Another extreme bill would require a minor seeking an abortion to provide a certified birth certificate and a notarized consent form signed by her parents—who must also provide identification—in the presence of the abortion provider. The state already requires minors to get parental consent or an order from a judge before getting an abortion. If a minor wishes to use the judicial bypass process (some teens may need to avoid telling their parents about an abortion if a parent is abusive or the teen does not have a relationship with them), she must provide evidence of her maturity and understanding of abortion. But she cannot use the fact that she navigated the legal system as evidence of maturity. To get judicial bypass, she also must explain why she did not or could not tell her parents, and she must show that she has been counseled by a “qualified person” on alternatives to abortion.

“This bill is particularly troubling,” said Watson. “Judicial bypass is already a cumbersome procedure here in Alabama, and this is just making it nigh unto impossible.” And requiring a certified birth certificate, Watson said, could force the pregnant minor to wait at least another week if she only has a hospital copy.

“These types of restrictions will be more burdensome on poorer women and immigrant women, simply because their life circumstances may make it difficult to access requisite documents and identification, and be able to be in the clinic to get sign the consent form and then get it notarized,” Elizabeth Nash, state issues manager for the Guttmacher Institute, told Rewire over email.

Moreover, the bill eliminates requirements that the minor’s identity will remain confidential. “We know that minors hold confidential health care very dearly and without such protections they are less likely to see medical treatment,” Nash said.

The bill also allows the state to appoint a lawyer for the fetus as well as the minor, which Watson called “unusual.”

Also alarming pro-choice advocates is a bill that would prohibit abortions in cases when a fetus has fatal anomalies unless a woman is first informed of the option to use perinatal hospice services as an alternative to abortion.

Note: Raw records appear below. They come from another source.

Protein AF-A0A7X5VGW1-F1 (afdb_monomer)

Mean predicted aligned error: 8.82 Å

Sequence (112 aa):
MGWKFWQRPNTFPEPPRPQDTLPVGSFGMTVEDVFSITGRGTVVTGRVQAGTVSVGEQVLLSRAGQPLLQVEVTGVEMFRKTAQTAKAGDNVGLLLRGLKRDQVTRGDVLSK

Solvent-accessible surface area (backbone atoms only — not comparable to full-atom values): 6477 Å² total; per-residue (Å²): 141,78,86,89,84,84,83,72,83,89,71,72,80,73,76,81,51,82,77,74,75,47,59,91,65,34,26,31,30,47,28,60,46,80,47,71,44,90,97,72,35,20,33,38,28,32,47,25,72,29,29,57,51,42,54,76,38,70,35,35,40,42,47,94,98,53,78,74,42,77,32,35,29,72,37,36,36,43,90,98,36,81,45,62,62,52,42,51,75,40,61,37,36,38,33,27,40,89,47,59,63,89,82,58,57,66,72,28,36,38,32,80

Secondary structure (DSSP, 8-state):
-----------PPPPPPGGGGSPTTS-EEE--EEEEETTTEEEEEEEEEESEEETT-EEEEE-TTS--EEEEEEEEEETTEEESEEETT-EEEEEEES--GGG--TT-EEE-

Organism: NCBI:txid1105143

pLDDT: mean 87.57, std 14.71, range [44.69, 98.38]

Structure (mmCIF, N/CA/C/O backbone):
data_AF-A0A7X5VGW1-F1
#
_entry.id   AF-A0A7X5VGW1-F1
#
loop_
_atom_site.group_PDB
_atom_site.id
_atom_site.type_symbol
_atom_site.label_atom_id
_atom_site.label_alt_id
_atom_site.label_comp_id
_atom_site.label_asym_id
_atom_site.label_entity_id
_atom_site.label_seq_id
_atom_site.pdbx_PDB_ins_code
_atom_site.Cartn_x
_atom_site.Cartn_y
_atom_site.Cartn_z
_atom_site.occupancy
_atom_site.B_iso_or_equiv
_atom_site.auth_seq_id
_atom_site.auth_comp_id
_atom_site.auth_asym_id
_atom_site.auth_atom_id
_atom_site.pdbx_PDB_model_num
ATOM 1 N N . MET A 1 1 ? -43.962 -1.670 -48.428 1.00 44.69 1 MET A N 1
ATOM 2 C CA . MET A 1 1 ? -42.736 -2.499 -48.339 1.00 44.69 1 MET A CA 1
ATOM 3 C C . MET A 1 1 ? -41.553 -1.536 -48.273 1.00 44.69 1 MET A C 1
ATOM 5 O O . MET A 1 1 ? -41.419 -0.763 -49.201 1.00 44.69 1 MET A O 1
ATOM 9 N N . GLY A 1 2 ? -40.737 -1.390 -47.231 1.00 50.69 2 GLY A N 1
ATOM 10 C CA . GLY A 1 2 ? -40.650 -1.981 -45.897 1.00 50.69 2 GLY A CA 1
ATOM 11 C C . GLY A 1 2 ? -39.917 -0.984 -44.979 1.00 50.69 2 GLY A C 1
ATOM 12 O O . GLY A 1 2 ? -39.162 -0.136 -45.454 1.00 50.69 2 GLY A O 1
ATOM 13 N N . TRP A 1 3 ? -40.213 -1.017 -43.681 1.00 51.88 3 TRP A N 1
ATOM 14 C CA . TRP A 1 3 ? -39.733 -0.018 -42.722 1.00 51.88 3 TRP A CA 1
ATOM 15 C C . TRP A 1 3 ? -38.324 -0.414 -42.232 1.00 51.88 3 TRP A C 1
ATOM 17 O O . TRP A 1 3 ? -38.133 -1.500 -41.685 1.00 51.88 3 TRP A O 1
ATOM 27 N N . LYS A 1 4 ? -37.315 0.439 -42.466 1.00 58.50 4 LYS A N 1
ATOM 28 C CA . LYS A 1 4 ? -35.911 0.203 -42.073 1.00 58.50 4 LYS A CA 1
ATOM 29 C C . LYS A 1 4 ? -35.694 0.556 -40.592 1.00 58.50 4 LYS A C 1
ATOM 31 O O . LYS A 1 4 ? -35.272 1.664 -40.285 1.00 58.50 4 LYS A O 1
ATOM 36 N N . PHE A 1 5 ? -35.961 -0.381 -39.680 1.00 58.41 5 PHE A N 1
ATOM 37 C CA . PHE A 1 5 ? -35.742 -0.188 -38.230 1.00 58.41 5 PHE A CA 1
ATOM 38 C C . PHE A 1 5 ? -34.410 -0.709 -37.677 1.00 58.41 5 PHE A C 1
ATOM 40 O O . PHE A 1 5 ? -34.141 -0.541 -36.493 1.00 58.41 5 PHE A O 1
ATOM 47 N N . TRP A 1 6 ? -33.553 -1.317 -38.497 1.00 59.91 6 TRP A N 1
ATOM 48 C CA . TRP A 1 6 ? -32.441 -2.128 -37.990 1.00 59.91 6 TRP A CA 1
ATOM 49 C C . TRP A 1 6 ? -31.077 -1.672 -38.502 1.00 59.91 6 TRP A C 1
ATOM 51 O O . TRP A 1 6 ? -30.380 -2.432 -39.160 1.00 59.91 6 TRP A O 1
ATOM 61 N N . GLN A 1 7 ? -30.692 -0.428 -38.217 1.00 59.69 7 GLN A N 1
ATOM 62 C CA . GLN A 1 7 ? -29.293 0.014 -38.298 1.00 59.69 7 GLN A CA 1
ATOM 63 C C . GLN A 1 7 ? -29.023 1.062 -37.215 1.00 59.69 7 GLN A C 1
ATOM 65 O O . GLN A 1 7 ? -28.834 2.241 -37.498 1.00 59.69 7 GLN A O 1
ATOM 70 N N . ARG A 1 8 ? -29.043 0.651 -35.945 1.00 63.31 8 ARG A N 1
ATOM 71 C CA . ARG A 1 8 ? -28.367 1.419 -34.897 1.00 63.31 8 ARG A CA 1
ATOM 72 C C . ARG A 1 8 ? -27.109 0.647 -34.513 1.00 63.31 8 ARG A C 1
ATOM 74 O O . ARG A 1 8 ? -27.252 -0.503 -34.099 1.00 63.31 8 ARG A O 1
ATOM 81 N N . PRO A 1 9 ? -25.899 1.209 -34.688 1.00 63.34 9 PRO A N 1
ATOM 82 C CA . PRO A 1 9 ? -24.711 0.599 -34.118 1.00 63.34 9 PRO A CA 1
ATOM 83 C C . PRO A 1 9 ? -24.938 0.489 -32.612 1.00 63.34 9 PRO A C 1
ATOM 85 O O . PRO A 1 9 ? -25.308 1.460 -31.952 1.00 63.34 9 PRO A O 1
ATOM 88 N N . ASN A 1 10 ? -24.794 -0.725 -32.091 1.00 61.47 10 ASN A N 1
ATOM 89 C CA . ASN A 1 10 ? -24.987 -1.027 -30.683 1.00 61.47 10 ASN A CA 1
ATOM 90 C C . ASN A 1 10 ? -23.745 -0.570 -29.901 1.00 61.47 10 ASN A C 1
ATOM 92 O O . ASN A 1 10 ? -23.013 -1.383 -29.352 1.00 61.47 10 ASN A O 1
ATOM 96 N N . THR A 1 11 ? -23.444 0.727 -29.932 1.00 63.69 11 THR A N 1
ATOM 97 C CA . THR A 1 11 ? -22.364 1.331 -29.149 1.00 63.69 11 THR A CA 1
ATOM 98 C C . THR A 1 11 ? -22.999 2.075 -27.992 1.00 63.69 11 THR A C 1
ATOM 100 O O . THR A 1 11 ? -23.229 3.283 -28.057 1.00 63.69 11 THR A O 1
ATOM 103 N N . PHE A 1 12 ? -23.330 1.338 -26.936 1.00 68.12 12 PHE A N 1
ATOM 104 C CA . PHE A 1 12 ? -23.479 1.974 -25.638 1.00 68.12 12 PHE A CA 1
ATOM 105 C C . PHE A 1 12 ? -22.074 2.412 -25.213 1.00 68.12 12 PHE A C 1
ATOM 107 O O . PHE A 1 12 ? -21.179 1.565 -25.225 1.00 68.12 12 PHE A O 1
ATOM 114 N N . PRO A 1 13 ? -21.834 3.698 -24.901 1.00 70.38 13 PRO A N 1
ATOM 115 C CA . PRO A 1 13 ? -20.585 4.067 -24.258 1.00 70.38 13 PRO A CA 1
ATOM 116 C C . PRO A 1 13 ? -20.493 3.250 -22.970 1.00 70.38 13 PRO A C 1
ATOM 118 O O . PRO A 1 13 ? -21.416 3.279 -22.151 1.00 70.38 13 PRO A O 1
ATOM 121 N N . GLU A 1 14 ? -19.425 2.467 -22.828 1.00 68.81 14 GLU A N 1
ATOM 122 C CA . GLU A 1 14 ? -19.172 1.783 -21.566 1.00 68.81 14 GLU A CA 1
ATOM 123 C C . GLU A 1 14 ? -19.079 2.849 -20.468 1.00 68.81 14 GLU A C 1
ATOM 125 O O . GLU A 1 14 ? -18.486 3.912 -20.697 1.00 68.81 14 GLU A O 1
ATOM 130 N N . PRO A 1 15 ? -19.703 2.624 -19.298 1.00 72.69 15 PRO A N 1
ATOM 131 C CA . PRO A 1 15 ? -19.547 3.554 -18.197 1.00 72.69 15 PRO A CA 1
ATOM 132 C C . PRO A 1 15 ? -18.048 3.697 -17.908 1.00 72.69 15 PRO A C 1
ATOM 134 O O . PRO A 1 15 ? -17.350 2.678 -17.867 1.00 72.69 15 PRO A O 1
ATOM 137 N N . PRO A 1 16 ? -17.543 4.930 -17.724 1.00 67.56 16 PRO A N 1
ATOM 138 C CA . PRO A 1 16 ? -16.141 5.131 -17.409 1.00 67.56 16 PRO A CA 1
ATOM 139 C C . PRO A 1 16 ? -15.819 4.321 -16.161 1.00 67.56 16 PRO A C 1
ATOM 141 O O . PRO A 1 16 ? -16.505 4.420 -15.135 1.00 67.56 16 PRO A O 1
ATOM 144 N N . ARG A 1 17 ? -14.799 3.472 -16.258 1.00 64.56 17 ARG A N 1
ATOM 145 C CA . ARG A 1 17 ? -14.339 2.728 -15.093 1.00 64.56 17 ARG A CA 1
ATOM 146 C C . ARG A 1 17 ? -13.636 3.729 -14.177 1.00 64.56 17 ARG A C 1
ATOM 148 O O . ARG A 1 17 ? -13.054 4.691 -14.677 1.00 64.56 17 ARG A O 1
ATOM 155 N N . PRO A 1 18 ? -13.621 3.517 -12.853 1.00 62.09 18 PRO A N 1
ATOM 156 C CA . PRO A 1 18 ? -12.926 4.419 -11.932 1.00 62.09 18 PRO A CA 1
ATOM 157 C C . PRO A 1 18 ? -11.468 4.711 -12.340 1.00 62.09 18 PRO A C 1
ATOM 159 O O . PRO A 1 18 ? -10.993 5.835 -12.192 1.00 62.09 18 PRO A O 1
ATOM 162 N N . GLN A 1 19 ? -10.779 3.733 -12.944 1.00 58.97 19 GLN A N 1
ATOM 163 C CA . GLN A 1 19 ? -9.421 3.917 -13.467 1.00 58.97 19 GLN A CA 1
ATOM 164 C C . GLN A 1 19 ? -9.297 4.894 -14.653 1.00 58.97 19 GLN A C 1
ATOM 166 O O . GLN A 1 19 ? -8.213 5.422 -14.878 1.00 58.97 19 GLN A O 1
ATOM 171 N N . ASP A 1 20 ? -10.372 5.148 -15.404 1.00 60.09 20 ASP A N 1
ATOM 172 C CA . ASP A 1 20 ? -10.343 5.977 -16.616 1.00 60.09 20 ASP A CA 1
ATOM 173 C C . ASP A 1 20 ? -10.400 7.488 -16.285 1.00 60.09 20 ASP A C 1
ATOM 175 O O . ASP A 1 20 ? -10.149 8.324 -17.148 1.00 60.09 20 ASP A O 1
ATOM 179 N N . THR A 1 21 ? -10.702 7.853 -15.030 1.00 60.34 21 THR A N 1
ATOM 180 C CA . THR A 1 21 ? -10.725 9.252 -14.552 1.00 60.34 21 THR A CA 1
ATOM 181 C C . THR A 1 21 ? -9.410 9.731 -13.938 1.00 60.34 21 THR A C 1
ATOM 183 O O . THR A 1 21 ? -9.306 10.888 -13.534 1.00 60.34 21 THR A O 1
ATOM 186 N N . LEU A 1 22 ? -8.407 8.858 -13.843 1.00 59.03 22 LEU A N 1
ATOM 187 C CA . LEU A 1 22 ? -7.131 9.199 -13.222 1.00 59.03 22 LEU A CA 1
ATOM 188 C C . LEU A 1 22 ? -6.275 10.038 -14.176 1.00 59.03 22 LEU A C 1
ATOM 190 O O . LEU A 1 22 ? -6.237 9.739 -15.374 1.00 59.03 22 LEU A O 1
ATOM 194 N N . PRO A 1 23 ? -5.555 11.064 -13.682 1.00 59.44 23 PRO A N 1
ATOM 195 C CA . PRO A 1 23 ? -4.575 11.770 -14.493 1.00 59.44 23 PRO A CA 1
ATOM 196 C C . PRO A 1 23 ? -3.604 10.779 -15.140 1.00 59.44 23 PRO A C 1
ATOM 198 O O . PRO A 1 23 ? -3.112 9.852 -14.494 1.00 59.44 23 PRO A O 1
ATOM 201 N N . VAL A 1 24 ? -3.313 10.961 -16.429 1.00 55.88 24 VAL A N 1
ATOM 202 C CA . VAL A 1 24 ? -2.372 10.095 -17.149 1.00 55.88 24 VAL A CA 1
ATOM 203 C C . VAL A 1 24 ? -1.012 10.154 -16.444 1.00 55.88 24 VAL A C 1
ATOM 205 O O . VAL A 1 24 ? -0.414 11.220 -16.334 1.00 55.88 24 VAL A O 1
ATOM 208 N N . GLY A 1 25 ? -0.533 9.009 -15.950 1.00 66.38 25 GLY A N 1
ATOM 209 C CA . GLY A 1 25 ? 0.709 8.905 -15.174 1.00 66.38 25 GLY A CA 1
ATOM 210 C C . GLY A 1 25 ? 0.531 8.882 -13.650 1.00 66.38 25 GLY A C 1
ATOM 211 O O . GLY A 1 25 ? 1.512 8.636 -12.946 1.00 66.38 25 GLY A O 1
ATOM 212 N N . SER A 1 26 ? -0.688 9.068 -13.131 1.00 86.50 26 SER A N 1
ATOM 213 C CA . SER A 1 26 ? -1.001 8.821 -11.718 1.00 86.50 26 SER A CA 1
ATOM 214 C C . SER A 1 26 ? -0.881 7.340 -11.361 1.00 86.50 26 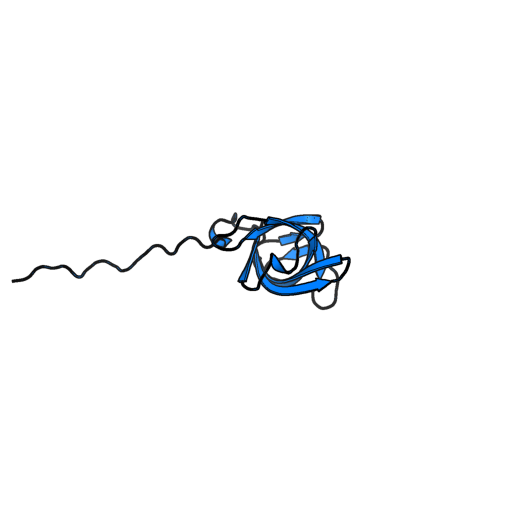SER A C 1
ATOM 216 O O . SER A 1 26 ? -1.007 6.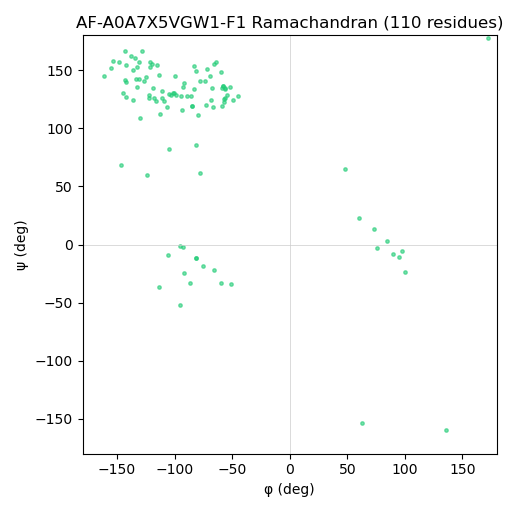454 -12.210 1.00 86.50 26 SER A O 1
ATOM 218 N N . PHE A 1 27 ? -0.633 7.071 -10.078 1.00 95.12 27 PHE A N 1
ATOM 219 C CA . PHE A 1 27 ? -0.630 5.715 -9.541 1.00 95.12 27 PHE A CA 1
ATOM 220 C C . PHE A 1 27 ? -1.983 5.032 -9.762 1.00 95.12 27 PHE A C 1
ATOM 222 O O . PHE A 1 27 ? -3.024 5.624 -9.476 1.00 95.12 27 PHE A O 1
ATOM 229 N N . GLY A 1 28 ? -1.945 3.778 -10.210 1.00 95.75 28 GLY A N 1
ATOM 230 C CA . GLY A 1 28 ? -3.105 2.901 -10.311 1.00 95.75 28 GLY A CA 1
ATOM 231 C C . GLY A 1 28 ? -2.721 1.457 -10.004 1.00 95.75 28 GLY A C 1
ATOM 232 O O . GLY A 1 28 ? -1.745 0.950 -10.565 1.00 95.75 28 GLY A O 1
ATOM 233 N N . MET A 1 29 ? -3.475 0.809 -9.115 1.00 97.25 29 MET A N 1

Perinatal hospice provides “supportive care” for women who choose to continue a pregnancy with fatal anomalies rather than terminate it. However, Brooke Anderson, a spokesperson at the ACLU of Alabama, told Rewire that she found no evidence of perinatal hospice services offered anywhere in Alabama, and that the bill’s sponsor, Kurt Wallace (R-Maplesville), admitted as much during the bill’s public hearing.

“Punishing women who are already in a very difficult situation with a complicated pregnancy by forcing them to hear about this hospice option, and implying that they should carry to term when a baby is stillborn or will die right at birth, is just unconscionable,” Nora Spencer, vice president of external affairs at Planned Parenthood of the Southeast, told Rewire.

The hospice bill also requires this “informed consent” to take place 48 hours before a procedure.

Alabama’s current law requires “informed consent” materials to be provided to women seeking an abortion 24 hours in advance of the procedure, but another bill would extend this period to 48 hours for all women.

“Forcing a woman to wait even longer to receive medical care does nothing to protect her health,” Spencer said.

The introduction of these four extreme bills came as a surprise to some observers. Mia Raven, a local pro-choice activist, said she was “blindsided” by the new bills after expecting that the legislature would only deal with the health-care conscience bill passed by the house last month.

“We are under siege,” she said. “Alabama has been taken hostage by the GOP, period.”